Work order: Repeat only the lines below from the one containing "ATOM 44 C C" through the one containing "ATOM 51 C C", inclusive, exactly as written.

Saved data entries:
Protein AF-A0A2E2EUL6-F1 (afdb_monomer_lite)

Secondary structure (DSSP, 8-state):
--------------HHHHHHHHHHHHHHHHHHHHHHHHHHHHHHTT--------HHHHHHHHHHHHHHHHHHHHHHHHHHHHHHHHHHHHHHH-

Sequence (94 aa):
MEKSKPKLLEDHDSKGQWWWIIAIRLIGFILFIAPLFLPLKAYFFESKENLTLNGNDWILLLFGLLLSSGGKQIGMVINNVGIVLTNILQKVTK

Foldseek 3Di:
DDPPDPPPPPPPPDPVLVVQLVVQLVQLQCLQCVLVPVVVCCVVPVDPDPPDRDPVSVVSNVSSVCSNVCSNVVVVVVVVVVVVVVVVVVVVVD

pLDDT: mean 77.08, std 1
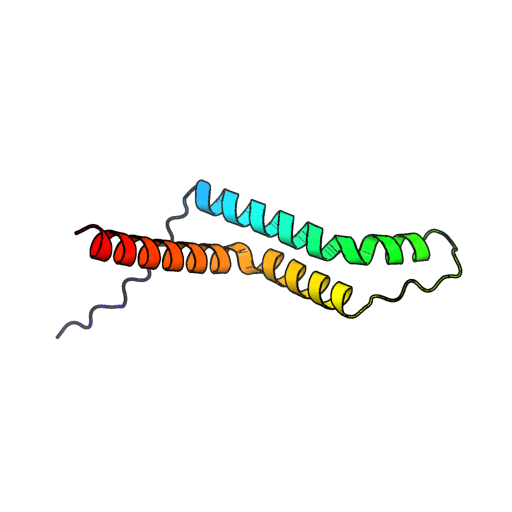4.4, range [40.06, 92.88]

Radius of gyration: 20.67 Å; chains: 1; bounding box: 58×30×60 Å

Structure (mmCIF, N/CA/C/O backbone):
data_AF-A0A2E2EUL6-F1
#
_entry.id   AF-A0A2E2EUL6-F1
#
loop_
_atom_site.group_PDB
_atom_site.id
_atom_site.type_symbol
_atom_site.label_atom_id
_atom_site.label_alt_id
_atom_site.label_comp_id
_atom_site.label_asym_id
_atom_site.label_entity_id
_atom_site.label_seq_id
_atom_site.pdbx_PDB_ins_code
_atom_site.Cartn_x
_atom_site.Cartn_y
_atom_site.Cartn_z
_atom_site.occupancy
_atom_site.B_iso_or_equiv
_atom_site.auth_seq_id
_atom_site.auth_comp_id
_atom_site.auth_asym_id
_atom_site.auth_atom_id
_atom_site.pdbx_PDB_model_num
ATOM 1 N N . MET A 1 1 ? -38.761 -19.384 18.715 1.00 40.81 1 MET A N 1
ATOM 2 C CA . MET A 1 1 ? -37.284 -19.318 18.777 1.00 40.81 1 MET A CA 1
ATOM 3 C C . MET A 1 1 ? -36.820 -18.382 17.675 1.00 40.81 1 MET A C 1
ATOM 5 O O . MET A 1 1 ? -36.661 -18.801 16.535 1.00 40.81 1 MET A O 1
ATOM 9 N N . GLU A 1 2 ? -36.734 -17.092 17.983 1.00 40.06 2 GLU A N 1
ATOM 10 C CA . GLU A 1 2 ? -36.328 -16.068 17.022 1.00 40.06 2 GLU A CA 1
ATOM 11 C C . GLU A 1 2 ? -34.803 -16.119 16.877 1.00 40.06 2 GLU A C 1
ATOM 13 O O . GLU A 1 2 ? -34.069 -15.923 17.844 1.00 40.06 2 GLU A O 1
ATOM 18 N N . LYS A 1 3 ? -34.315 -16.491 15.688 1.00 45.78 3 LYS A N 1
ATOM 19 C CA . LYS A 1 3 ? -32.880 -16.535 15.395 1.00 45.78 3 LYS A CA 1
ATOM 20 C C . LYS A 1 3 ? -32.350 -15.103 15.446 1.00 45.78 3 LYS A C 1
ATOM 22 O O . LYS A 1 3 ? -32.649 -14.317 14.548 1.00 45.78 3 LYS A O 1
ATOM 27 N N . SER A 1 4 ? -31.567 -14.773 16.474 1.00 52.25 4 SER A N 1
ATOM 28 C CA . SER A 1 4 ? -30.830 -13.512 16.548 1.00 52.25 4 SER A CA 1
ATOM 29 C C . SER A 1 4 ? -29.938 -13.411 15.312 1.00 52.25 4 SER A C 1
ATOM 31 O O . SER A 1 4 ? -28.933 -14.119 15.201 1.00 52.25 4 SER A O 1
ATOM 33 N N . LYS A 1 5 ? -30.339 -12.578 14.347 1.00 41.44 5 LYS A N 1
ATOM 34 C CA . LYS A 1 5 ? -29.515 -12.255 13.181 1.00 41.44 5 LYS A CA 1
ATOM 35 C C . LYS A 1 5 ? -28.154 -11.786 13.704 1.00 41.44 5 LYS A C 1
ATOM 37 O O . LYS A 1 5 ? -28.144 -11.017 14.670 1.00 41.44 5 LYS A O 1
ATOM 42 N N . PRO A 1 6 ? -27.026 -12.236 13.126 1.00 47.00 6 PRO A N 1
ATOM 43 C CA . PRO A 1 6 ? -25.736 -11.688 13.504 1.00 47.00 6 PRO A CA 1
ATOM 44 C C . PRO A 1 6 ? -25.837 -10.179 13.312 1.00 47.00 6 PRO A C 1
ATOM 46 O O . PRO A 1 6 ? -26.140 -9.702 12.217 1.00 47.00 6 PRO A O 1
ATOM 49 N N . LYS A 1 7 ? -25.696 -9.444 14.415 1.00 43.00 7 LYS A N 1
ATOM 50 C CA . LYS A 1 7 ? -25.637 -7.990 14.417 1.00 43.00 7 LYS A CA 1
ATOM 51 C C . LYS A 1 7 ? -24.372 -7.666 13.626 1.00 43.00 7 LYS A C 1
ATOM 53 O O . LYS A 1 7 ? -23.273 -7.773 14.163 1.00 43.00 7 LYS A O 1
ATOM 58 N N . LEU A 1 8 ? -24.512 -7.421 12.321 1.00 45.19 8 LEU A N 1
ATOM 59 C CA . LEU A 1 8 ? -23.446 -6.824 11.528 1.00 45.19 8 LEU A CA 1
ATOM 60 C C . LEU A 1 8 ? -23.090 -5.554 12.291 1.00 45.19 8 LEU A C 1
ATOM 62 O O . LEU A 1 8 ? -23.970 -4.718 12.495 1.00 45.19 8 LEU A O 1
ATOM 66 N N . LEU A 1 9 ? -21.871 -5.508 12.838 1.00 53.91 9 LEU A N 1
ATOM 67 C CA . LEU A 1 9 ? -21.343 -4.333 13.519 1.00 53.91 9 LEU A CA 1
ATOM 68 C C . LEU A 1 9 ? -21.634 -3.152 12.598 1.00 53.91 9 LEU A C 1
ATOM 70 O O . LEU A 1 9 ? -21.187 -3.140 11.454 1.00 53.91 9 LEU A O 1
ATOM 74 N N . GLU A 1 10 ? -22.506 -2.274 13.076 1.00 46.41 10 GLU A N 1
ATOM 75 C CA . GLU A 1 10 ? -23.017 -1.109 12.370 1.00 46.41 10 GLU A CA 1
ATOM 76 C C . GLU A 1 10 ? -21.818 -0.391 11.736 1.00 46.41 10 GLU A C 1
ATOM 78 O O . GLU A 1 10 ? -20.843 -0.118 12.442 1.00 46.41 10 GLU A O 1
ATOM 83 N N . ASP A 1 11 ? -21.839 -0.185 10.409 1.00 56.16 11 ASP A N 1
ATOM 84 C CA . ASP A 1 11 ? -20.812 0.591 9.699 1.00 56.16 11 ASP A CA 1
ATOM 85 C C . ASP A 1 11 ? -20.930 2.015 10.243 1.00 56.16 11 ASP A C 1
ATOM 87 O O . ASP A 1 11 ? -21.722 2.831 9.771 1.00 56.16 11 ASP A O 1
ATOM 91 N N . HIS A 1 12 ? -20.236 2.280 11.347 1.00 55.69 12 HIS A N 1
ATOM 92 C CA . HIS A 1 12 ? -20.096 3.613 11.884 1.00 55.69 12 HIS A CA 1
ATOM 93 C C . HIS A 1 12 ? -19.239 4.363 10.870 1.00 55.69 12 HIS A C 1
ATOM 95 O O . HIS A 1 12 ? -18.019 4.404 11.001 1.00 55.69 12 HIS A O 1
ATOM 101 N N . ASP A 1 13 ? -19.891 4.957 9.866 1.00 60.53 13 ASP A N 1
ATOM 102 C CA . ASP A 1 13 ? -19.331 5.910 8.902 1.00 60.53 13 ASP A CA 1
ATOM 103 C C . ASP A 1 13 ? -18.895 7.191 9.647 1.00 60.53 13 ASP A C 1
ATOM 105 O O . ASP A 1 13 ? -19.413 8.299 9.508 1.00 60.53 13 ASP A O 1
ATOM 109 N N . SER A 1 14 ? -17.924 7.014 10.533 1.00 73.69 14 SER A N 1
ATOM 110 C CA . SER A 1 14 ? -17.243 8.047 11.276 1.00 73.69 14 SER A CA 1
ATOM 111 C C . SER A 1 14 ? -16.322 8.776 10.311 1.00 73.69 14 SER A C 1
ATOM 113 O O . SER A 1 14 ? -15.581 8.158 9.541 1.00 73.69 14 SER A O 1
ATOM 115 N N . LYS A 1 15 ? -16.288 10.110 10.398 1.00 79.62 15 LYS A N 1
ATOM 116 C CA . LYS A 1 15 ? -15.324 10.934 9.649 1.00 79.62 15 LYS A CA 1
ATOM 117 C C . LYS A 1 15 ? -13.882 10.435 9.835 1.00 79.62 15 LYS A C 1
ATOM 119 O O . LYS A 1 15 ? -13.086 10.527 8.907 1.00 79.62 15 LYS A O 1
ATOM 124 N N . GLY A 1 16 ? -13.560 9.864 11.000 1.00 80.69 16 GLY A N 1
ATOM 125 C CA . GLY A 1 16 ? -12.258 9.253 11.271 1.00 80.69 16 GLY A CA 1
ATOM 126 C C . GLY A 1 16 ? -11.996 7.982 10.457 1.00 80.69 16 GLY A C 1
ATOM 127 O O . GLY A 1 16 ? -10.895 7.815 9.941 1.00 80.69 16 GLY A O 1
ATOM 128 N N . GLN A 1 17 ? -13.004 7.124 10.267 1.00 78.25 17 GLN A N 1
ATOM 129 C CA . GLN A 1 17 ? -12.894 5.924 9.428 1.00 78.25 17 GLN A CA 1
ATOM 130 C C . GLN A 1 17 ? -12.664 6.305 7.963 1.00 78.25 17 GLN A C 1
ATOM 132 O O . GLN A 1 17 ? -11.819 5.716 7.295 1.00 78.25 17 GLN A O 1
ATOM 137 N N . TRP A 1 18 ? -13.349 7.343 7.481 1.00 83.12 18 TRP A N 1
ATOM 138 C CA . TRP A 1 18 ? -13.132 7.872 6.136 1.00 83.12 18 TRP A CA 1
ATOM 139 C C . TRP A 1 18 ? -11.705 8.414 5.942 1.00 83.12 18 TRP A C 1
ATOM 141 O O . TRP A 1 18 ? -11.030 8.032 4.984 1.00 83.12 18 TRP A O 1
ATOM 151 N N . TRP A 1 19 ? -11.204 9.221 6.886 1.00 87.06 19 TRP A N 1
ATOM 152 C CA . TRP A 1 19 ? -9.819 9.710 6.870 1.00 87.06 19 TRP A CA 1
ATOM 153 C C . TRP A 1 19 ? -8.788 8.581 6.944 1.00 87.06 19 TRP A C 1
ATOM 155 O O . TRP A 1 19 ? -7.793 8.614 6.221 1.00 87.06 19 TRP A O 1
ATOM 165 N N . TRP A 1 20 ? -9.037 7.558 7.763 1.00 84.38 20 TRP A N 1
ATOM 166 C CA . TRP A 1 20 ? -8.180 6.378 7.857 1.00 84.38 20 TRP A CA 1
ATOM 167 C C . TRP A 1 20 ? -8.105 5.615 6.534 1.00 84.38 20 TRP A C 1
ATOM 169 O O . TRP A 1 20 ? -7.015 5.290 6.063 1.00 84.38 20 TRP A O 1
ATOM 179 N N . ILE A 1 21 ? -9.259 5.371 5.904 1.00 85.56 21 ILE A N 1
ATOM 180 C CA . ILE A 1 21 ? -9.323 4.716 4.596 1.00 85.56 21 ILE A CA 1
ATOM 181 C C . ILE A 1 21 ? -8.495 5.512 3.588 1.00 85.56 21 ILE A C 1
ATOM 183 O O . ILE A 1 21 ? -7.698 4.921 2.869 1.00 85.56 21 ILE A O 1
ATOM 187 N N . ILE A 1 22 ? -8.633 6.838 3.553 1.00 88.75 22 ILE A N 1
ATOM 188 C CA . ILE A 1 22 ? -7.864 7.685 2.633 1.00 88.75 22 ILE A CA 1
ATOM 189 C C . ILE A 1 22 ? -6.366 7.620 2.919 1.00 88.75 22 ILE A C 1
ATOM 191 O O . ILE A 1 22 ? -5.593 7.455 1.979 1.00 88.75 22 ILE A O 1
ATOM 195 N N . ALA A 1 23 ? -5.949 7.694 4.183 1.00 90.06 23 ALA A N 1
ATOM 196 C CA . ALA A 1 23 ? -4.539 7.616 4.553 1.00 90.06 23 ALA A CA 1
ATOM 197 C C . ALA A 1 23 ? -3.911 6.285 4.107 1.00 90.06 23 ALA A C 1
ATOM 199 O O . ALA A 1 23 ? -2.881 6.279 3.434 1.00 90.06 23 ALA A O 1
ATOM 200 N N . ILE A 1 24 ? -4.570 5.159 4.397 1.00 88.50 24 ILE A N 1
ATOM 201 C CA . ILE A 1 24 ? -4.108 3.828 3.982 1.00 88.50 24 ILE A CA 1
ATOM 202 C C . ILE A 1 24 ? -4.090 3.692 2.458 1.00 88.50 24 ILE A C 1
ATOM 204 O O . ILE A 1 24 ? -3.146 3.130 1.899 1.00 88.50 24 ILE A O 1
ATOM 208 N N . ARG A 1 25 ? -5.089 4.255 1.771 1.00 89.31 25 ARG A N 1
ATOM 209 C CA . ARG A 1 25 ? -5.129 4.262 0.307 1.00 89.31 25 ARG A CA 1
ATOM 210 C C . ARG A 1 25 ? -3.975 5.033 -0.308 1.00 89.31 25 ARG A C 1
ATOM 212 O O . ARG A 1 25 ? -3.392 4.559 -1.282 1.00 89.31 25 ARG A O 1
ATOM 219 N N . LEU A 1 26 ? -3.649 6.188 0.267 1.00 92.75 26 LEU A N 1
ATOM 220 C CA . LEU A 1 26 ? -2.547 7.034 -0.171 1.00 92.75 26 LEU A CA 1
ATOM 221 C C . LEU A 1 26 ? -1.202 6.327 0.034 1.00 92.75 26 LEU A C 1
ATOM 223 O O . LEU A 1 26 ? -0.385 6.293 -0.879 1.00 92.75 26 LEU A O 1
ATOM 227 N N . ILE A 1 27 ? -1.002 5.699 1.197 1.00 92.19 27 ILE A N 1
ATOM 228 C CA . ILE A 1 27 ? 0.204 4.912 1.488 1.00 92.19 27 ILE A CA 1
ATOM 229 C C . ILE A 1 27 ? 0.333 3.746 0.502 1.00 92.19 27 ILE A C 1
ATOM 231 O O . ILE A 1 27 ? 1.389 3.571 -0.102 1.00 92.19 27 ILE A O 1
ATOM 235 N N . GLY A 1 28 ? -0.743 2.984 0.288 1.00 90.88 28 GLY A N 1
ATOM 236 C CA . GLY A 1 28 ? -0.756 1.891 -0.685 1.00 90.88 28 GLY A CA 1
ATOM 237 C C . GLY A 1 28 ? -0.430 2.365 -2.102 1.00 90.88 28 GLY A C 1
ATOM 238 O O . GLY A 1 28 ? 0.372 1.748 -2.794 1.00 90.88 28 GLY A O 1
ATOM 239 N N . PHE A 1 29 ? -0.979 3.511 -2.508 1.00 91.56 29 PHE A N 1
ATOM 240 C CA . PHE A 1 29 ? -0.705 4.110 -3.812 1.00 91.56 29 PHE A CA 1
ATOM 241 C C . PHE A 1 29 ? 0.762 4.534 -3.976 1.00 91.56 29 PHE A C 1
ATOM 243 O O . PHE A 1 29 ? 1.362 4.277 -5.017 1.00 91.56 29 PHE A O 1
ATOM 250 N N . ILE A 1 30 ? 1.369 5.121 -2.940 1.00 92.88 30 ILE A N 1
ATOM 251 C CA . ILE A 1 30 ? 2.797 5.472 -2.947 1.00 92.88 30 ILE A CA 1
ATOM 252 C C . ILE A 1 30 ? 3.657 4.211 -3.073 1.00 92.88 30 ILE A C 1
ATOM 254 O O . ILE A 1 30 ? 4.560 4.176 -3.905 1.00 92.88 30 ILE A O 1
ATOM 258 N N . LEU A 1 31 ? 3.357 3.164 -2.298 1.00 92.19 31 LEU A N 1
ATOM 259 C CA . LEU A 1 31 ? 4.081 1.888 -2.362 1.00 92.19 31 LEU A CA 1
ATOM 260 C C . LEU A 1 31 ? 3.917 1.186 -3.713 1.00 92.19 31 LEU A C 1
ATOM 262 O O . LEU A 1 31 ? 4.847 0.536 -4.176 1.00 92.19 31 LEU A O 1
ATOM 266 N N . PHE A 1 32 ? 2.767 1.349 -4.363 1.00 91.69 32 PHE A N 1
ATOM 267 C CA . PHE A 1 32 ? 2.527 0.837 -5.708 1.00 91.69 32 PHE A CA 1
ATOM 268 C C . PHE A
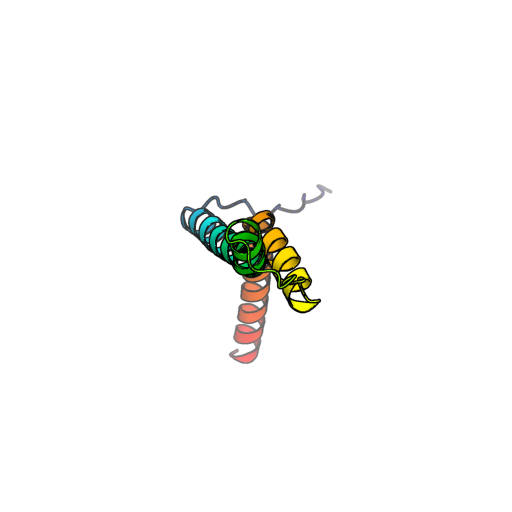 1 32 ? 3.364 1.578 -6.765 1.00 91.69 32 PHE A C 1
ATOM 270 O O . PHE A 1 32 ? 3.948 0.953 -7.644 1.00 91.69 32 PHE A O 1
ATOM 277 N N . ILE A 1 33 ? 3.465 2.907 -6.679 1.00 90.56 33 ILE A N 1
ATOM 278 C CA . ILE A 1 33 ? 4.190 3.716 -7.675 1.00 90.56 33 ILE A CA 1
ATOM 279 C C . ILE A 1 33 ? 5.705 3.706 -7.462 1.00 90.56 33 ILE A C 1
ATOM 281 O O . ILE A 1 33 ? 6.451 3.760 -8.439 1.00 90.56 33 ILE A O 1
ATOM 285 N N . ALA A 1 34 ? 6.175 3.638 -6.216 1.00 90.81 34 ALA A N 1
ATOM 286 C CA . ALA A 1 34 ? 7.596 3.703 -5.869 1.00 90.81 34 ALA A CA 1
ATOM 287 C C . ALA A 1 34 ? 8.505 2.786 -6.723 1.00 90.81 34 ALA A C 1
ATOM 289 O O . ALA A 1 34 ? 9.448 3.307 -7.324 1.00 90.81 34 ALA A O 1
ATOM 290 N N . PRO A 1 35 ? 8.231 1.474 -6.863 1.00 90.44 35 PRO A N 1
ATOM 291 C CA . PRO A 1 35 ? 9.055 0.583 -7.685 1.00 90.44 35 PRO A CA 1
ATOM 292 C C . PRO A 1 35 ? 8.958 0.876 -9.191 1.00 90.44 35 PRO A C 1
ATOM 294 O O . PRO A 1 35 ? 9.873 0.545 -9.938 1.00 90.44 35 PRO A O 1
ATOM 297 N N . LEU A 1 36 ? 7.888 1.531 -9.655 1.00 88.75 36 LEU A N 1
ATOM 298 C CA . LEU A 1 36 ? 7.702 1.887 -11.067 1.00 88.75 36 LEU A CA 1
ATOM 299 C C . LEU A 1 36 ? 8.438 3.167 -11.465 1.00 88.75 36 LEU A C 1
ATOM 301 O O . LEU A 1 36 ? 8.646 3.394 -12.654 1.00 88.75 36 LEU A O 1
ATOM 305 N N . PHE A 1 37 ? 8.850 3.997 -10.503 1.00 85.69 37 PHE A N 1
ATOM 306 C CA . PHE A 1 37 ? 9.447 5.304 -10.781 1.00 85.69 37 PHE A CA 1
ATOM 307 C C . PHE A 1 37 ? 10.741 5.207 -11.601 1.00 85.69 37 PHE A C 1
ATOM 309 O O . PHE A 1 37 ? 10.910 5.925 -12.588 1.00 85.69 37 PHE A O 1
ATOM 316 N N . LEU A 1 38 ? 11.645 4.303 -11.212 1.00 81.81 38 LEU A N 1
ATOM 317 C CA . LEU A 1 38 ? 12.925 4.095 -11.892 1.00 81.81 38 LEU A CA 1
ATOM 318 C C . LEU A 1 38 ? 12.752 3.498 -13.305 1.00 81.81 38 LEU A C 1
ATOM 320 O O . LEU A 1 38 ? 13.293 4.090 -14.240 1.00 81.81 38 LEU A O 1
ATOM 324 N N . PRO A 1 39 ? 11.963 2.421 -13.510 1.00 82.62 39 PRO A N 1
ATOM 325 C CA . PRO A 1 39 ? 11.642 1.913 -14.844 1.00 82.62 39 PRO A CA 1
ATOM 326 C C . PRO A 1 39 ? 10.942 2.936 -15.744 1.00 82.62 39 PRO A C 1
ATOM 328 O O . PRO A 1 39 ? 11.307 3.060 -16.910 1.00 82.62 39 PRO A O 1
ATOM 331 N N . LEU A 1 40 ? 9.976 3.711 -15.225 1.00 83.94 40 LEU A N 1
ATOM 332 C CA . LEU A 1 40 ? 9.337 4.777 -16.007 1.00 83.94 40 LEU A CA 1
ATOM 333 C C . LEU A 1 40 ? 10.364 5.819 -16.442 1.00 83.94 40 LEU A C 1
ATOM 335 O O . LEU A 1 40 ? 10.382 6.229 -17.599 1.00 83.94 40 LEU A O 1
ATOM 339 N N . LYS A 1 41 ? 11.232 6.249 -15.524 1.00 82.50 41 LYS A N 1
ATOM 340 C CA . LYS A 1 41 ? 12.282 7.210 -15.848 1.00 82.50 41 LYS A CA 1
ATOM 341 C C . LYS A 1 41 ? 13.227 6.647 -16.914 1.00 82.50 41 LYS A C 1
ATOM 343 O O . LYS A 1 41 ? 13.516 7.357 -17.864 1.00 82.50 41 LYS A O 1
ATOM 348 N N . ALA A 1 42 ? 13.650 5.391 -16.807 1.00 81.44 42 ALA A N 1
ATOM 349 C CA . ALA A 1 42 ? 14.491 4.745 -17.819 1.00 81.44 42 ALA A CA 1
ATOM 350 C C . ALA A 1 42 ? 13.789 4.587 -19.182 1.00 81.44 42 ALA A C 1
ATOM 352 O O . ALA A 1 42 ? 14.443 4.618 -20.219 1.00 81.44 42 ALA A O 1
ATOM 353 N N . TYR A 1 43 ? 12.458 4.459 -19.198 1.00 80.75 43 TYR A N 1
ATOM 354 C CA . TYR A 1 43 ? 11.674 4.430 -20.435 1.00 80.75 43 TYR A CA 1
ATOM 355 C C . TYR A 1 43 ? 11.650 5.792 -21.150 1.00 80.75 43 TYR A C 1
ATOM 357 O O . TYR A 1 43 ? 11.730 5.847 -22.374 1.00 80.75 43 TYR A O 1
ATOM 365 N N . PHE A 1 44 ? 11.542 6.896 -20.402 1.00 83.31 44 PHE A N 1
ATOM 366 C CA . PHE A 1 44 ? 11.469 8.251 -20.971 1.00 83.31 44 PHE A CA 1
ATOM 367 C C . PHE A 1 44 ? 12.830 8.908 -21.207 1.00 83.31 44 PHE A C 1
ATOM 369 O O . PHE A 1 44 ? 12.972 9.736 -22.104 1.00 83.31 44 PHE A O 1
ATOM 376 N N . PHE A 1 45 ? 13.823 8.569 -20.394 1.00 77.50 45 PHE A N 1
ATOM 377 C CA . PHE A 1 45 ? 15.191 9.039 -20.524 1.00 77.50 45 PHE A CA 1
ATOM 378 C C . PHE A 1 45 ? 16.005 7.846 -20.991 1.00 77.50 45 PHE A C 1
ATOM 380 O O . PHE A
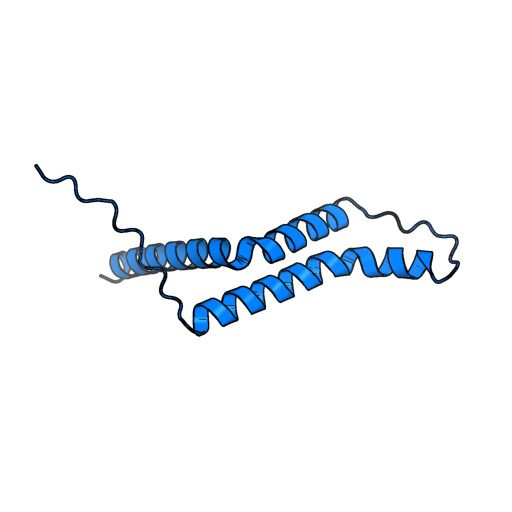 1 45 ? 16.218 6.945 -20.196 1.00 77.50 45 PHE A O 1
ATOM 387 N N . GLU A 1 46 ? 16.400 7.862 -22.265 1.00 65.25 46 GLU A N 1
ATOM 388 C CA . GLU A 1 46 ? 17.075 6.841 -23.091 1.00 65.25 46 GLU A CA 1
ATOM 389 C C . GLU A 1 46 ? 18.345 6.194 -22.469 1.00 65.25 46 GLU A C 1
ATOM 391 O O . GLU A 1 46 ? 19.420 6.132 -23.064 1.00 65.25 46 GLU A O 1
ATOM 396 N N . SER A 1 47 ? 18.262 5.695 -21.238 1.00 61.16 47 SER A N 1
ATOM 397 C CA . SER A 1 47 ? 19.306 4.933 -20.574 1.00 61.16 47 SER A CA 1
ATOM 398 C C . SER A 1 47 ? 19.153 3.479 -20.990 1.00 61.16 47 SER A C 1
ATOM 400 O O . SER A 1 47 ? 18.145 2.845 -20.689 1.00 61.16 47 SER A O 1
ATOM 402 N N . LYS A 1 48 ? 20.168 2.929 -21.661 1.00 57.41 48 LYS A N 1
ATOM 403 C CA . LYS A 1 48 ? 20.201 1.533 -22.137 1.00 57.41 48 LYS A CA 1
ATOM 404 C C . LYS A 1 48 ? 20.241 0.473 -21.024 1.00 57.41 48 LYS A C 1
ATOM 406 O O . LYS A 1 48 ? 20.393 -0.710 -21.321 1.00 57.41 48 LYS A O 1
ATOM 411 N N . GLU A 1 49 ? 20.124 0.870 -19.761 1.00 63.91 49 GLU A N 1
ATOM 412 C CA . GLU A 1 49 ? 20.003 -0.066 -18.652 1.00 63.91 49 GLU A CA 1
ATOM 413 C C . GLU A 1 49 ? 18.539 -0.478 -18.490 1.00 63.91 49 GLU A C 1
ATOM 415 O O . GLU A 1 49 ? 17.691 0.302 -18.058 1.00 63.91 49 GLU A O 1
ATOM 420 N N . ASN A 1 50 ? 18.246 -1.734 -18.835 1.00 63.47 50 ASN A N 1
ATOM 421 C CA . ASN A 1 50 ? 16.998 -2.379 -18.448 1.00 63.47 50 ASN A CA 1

Answer to this task:
ATOM 44 C C . PRO A 1 6 ? -25.837 -10.179 13.312 1.00 47.00 6 PRO A C 1
ATOM 46 O O . PRO A 1 6 ? -26.140 -9.702 12.217 1.00 47.00 6 PRO A O 1
ATOM 49 N N . LYS A 1 7 ? -25.696 -9.444 14.415 1.00 43.00 7 LYS A N 1
ATOM 50 C CA . LYS A 1 7 ? -25.637 -7.990 14.417 1.00 43.00 7 LYS A CA 1
ATOM 51 C C . LYS A 1 7 ? -24.372 -7.666 13.626 1.00 43.00 7 LYS A C 1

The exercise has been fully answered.